Is this the primary purpose of this tool? Or is it the undo feature?

------
skrebbel
I've been using this (v2, though) rather extensively the last few months so I
figured I'd share some experiences.

First off, it works great. The TypeScript definition file also works fine as
an API documentation of sorts, although it would be nice if some web site with
a clickable TOC could be generated from it.

I was a little confused at the beginning how the "Sequence" base class
(changed name to Iterable in v3) was an arbitrary key=>value mapping (with no
apparent relation between the keys and the ordering of the key/value pairs)
that I had expected would be called "Map". The name change made this clearer
for me: it's basically an abstract interface, not a concrete datastructure.

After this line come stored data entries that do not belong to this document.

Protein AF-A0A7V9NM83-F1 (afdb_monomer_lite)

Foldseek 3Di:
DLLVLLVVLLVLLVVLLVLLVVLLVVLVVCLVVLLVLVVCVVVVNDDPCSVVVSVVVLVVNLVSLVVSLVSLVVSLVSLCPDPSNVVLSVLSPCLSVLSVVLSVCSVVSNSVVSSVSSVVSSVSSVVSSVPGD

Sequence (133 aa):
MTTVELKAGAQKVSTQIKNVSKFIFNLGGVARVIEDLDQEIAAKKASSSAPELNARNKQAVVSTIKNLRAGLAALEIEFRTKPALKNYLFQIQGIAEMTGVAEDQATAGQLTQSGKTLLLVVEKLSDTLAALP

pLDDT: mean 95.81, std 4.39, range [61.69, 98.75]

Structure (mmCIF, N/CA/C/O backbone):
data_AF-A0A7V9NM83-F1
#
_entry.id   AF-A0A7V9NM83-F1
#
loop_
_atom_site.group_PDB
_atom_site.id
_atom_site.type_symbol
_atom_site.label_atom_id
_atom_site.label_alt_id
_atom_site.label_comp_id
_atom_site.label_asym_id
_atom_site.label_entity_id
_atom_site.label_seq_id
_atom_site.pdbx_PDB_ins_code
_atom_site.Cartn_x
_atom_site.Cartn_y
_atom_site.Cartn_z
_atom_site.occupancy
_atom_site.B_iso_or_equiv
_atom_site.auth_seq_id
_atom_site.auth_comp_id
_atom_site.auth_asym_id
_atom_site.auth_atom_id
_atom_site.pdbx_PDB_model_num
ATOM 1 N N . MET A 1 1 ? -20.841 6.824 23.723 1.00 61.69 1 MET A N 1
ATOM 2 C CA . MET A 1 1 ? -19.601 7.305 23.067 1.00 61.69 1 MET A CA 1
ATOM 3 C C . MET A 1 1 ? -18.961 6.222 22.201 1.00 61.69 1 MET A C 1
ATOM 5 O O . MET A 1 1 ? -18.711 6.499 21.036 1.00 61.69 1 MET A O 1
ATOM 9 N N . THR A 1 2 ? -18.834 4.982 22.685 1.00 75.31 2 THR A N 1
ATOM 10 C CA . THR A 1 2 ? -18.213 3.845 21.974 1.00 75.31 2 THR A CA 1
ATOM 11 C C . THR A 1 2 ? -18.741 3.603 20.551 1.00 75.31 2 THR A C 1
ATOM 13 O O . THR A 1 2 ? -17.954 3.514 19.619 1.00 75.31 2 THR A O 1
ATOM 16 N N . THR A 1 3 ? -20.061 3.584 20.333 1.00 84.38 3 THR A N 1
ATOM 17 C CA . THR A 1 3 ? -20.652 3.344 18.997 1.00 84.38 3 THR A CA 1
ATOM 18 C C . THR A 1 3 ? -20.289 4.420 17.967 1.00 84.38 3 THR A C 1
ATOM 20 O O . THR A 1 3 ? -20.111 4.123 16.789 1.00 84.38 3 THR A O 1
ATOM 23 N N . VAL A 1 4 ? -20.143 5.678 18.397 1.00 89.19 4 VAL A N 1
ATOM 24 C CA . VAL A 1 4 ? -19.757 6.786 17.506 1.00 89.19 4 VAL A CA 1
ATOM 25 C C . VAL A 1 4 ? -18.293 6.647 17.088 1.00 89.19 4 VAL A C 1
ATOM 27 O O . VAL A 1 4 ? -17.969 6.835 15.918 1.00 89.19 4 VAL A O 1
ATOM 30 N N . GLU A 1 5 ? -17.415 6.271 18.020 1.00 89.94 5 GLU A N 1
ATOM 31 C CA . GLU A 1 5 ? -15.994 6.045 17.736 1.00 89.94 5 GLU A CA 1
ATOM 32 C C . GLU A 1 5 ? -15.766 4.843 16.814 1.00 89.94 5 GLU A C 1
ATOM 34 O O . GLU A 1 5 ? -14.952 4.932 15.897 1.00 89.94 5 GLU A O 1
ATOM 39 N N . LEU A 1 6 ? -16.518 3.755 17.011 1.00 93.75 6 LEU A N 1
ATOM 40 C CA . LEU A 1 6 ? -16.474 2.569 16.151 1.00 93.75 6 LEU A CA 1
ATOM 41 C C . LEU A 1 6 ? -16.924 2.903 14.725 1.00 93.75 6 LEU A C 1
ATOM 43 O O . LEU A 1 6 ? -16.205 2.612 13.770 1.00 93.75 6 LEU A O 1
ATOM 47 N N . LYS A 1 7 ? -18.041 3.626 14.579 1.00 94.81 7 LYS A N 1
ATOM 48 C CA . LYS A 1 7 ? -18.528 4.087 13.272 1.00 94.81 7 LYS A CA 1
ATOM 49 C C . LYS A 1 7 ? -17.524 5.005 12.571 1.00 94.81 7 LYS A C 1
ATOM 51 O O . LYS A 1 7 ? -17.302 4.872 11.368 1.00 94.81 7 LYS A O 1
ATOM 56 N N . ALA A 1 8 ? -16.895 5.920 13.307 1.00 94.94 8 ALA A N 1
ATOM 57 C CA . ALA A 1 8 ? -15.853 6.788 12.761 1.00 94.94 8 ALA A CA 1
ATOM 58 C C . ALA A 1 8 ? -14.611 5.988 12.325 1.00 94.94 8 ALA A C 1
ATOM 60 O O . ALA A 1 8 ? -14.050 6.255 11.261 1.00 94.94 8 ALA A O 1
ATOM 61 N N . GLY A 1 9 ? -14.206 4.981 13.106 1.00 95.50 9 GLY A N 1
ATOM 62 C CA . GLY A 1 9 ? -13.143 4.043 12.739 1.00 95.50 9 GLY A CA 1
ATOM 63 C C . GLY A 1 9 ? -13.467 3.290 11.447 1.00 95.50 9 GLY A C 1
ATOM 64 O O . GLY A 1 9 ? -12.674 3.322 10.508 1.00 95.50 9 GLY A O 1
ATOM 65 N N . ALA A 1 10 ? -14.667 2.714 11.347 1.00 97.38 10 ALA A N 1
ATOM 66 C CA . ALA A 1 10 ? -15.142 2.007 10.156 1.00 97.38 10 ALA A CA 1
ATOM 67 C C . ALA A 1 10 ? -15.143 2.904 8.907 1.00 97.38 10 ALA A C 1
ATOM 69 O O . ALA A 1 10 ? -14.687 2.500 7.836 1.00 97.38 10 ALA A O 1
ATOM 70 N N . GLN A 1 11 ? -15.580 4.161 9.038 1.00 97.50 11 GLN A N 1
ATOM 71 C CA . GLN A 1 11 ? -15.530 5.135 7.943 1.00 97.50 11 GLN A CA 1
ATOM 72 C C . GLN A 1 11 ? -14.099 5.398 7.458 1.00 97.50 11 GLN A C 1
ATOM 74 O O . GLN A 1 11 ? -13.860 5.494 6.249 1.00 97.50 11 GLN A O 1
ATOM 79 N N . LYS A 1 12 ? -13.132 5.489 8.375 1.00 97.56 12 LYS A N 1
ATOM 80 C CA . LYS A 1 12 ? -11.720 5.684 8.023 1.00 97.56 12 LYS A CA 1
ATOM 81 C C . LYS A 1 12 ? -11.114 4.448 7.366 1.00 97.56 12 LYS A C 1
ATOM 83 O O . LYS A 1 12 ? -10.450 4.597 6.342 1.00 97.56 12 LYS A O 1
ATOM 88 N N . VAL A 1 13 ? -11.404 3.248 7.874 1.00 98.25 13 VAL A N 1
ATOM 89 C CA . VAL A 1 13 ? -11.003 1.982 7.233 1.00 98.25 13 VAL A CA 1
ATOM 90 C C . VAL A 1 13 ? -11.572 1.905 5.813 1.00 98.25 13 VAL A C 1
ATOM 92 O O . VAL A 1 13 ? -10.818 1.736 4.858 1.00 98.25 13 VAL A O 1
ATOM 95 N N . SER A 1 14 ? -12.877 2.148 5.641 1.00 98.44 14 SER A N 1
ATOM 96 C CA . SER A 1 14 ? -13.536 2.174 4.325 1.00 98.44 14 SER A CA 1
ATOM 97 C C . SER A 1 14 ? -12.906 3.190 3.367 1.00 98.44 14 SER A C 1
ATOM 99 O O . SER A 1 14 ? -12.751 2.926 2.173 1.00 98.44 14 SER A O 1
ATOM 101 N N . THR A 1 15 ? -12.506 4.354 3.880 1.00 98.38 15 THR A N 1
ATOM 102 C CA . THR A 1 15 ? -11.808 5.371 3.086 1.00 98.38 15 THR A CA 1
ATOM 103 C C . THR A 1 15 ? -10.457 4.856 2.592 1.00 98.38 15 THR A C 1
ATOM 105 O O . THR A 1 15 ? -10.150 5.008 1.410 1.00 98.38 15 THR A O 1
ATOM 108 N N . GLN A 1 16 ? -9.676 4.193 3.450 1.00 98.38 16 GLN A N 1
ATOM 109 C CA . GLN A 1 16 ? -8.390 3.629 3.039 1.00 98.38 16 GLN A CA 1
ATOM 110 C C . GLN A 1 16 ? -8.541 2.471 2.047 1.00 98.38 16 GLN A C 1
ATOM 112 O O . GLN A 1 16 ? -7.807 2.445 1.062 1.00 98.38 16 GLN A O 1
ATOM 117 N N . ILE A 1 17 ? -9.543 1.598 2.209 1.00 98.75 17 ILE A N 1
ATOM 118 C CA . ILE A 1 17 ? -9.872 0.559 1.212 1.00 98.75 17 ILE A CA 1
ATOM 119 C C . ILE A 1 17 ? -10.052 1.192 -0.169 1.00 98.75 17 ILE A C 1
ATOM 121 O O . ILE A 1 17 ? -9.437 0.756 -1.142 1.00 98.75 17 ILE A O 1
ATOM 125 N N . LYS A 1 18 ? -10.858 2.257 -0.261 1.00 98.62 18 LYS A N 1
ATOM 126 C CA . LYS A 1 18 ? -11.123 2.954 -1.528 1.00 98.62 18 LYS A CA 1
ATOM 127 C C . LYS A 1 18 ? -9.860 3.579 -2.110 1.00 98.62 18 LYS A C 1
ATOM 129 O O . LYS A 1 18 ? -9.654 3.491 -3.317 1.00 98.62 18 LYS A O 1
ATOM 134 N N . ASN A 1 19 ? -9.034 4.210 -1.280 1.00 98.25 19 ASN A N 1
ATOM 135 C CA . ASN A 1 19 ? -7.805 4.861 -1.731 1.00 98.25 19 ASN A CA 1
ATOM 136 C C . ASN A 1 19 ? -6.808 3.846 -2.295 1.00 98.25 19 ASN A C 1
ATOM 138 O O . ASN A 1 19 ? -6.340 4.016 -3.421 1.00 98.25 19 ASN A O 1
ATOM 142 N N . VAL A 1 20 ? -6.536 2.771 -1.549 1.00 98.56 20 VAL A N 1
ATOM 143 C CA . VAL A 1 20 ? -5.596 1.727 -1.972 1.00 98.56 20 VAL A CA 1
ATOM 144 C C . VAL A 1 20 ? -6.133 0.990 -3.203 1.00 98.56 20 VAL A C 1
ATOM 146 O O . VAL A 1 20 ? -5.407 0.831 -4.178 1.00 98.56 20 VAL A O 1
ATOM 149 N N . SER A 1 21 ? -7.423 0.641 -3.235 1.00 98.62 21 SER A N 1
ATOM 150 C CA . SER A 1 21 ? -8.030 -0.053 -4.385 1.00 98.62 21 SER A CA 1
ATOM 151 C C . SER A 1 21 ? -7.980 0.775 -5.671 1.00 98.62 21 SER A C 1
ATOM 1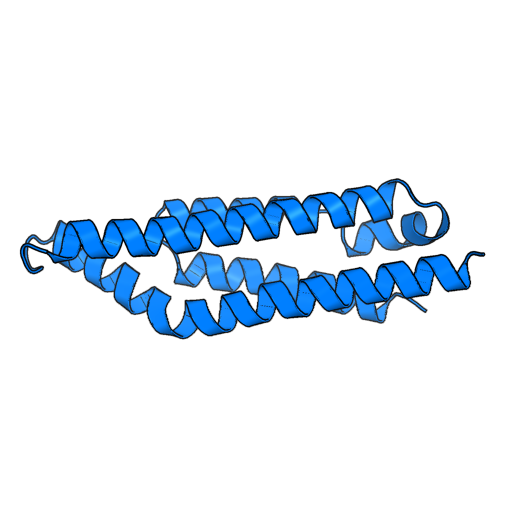53 O O . SER A 1 21 ? -7.630 0.256 -6.728 1.00 98.62 21 SER A O 1
ATOM 155 N N . LYS A 1 22 ? -8.289 2.079 -5.597 1.00 98.25 22 LYS A N 1
ATOM 156 C CA . LYS A 1 22 ? -8.187 2.986 -6.754 1.00 98.25 22 LYS A CA 1
ATOM 157 C C . LYS A 1 22 ? -6.758 3.077 -7.270 1.00 98.25 22 LYS A C 1
ATOM 159 O O . LYS A 1 22 ? -6.541 3.089 -8.478 1.00 98.25 22 LYS A O 1
ATOM 164 N N . PHE A 1 23 ? -5.792 3.141 -6.358 1.00 98.12 23 PHE A N 1
ATOM 165 C CA . PHE A 1 23 ? -4.390 3.148 -6.737 1.00 98.12 23 PHE A CA 1
ATOM 166 C C . PHE A 1 23 ? -3.987 1.845 -7.436 1.00 98.12 23 PHE A C 1
ATOM 168 O O . PHE A 1 23 ? -3.413 1.915 -8.517 1.00 98.12 23 PHE A O 1
ATOM 175 N N . ILE A 1 24 ? -4.346 0.680 -6.883 1.00 98.31 24 ILE A N 1
ATOM 176 C CA . ILE A 1 24 ? -4.068 -0.629 -7.498 1.00 98.31 24 ILE A CA 1
ATOM 177 C C . ILE A 1 24 ? -4.686 -0.721 -8.896 1.00 98.31 24 ILE A C 1
ATOM 179 O O . ILE A 1 24 ? -4.015 -1.161 -9.825 1.00 98.31 24 ILE A O 1
ATOM 183 N N . PHE A 1 25 ? -5.935 -0.276 -9.065 1.00 97.81 25 PHE A N 1
ATOM 184 C CA . PHE A 1 25 ? -6.605 -0.268 -10.367 1.00 97.81 25 PHE A CA 1
ATOM 185 C C . PHE A 1 25 ? -5.819 0.541 -11.407 1.00 97.81 25 PHE A C 1
ATOM 187 O O . PHE A 1 25 ? -5.543 0.048 -12.499 1.00 97.81 25 PHE A O 1
ATOM 194 N N . ASN A 1 26 ? -5.395 1.755 -11.046 1.00 96.06 26 ASN A N 1
ATOM 195 C CA . ASN A 1 26 ? -4.598 2.603 -11.933 1.00 96.06 26 ASN A CA 1
ATOM 196 C C . ASN A 1 26 ? -3.209 2.005 -12.200 1.00 96.06 26 ASN A C 1
ATOM 198 O O . ASN A 1 26 ? -2.742 2.015 -13.337 1.00 96.06 26 ASN A O 1
ATOM 202 N N . LEU A 1 27 ? -2.561 1.457 -11.166 1.00 95.56 27 LEU A N 1
ATOM 203 C CA . LEU A 1 27 ? -1.252 0.818 -11.267 1.00 95.56 27 LEU A CA 1
ATOM 204 C C . LEU A 1 27 ? -1.297 -0.387 -12.212 1.00 95.56 27 LEU A C 1
ATOM 206 O O . LEU A 1 27 ? -0.407 -0.532 -13.043 1.00 95.56 27 LEU A O 1
ATOM 210 N N . GLY A 1 28 ? -2.347 -1.209 -12.147 1.00 92.69 28 GLY A N 1
ATOM 211 C CA . GLY A 1 28 ? -2.510 -2.387 -13.001 1.00 92.69 28 GLY A CA 1
ATOM 212 C C . GLY A 1 28 ? -2.492 -2.072 -14.501 1.00 92.69 28 GLY A C 1
ATOM 213 O O . GLY A 1 28 ? -1.995 -2.879 -15.282 1.00 92.69 28 GLY A O 1
ATOM 214 N N . GLY A 1 29 ? -2.961 -0.886 -14.904 1.00 92.62 29 GLY A N 1
ATOM 215 C CA . GLY A 1 29 ? -2.940 -0.450 -16.304 1.00 92.62 29 GLY A CA 1
ATOM 216 C C . GLY A 1 29 ? -1.560 -0.038 -16.829 1.00 92.62 29 GLY A C 1
ATOM 217 O O . GLY A 1 29 ? -1.357 -0.030 -18.039 1.00 92.62 29 GLY A O 1
ATOM 218 N N . VAL A 1 30 ? -0.610 0.300 -15.948 1.00 93.62 30 VAL A N 1
ATOM 219 C CA . VAL A 1 30 ? 0.692 0.880 -16.339 1.00 93.62 30 VAL A CA 1
ATOM 220 C C . VAL A 1 30 ? 1.907 0.110 -15.822 1.00 93.62 30 VAL A C 1
ATOM 222 O O . VAL A 1 30 ? 2.999 0.288 -16.353 1.00 93.62 30 VAL A O 1
ATOM 225 N N . ALA A 1 31 ? 1.739 -0.755 -14.817 1.00 95.75 31 ALA A N 1
ATOM 226 C CA . ALA A 1 31 ? 2.834 -1.431 -14.121 1.00 95.75 31 ALA A CA 1
ATOM 227 C C . ALA A 1 31 ? 3.744 -2.199 -15.081 1.00 95.75 31 ALA A C 1
ATOM 229 O O . ALA A 1 31 ? 4.945 -1.948 -15.124 1.00 95.75 31 ALA A O 1
ATOM 230 N N . ARG A 1 32 ? 3.153 -3.071 -15.904 1.00 94.94 32 ARG A N 1
ATOM 231 C CA . ARG A 1 32 ? 3.913 -3.898 -16.843 1.00 94.94 32 ARG A CA 1
ATOM 232 C C . ARG A 1 32 ? 4.593 -3.078 -17.936 1.00 94.94 32 ARG A C 1
ATOM 234 O O . ARG A 1 32 ? 5.718 -3.376 -18.298 1.00 94.94 32 ARG A O 1
ATOM 241 N N . VAL A 1 33 ? 3.951 -2.009 -18.408 1.00 94.25 33 VAL A N 1
ATOM 242 C CA . VAL A 1 33 ? 4.544 -1.105 -19.408 1.00 94.25 33 VAL A CA 1
ATOM 243 C C . VAL A 1 33 ? 5.797 -0.426 -18.852 1.00 94.25 33 VAL A C 1
ATOM 245 O O . VAL A 1 33 ? 6.802 -0.332 -19.546 1.00 94.25 33 VAL A O 1
ATOM 248 N N . ILE A 1 34 ? 5.754 0.024 -17.596 1.00 95.62 34 ILE A N 1
ATOM 249 C CA . ILE A 1 34 ? 6.908 0.636 -16.925 1.00 95.62 34 ILE A CA 1
ATOM 250 C C . ILE A 1 34 ? 8.035 -0.387 -16.716 1.00 95.62 34 ILE A C 1
ATOM 252 O O . ILE A 1 34 ? 9.203 -0.066 -16.943 1.00 95.62 34 ILE A O 1
ATOM 256 N N . GLU A 1 35 ? 7.687 -1.608 -16.300 1.00 96.81 35 GLU A N 1
ATOM 257 C CA . GLU A 1 35 ? 8.623 -2.723 -16.101 1.00 96.81 35 GLU A CA 1
ATOM 258 C C . GLU A 1 35 ? 9.307 -3.147 -17.409 1.00 96.81 35 GLU A C 1
ATOM 260 O O . GLU A 1 35 ? 10.532 -3.262 -17.458 1.00 96.81 35 GLU A O 1
ATOM 265 N N . ASP A 1 36 ? 8.534 -3.337 -18.479 1.00 95.44 36 ASP A N 1
ATOM 266 C CA . ASP A 1 36 ? 9.044 -3.708 -19.801 1.00 95.44 36 ASP A CA 1
ATOM 267 C C . ASP A 1 36 ? 9.946 -2.589 -20.360 1.00 95.44 36 ASP A C 1
ATOM 269 O O . ASP A 1 36 ? 11.032 -2.859 -20.879 1.00 95.44 36 ASP A O 1
ATOM 273 N N . LEU A 1 37 ? 9.570 -1.318 -20.163 1.00 95.31 37 LEU A N 1
ATOM 274 C CA . LEU A 1 37 ? 10.385 -0.180 -20.592 1.00 95.31 37 LEU A CA 1
ATOM 275 C C . LEU A 1 37 ? 11.723 -0.101 -19.839 1.00 95.31 37 LEU A C 1
ATOM 277 O O . LEU A 1 37 ? 12.740 0.239 -20.444 1.00 95.31 37 LEU A O 1
ATOM 281 N N . ASP A 1 38 ? 11.770 -0.464 -18.553 1.00 94.50 38 ASP A N 1
ATOM 282 C CA . ASP A 1 38 ? 13.034 -0.578 -17.809 1.00 94.50 38 ASP A CA 1
ATOM 283 C C . ASP A 1 38 ? 13.963 -1.639 -18.421 1.00 94.50 38 ASP A C 1
ATOM 285 O O . ASP A 1 38 ? 15.174 -1.415 -18.527 1.00 94.50 38 ASP A O 1
ATOM 289 N N . GLN A 1 39 ? 13.412 -2.767 -18.883 1.00 94.81 39 GLN A N 1
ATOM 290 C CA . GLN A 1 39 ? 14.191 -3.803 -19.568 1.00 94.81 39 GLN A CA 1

The TypeScript support, to my experience, does not work as advertised on the
tin, especially when you nest data structures. For example, code like this
compiles fine:

    
    
       var q = Immutable.Map<string, Immutable.List<number>>();
       q.set("hello", Immutable.List([1,2,3])); // typechecks until here
       q.updateIn(["hello", "wrong"], false); // shouldn't be possible, but is.
    

Similarly, if you use Immutable.Record to build immutable objects, then you
can still call set() with any key because the key is a string instead of
something TypeScript could typecheck. Meanwhile, using direct property access
on Immutable.Records, like this, will fail:

    
    
        var Banana = Immutable.Record({length: 0, colour: "yellow"});
        var someBanana = new Banana();
        someBanana.curve = 5.0;         // should fail, but doesn't
        console.log(someBanana.length); // fails, but shouldn't
    

The last line will fail to compile in TypeScript even though it works in
Immutable.js. I managed to write a wrapper for Immutable.Record() that
"solves" this, but at the cost of highly verbose repetition for each record
class.

I tried very hard to "fix" this, and I have become aware that this is nearly
entirely due to limitations of TypeScript's very poor generics support. It
really couldn't be any better than it is. But still, the front page claims
great TypeScript support and I'd say it's half-assed at best.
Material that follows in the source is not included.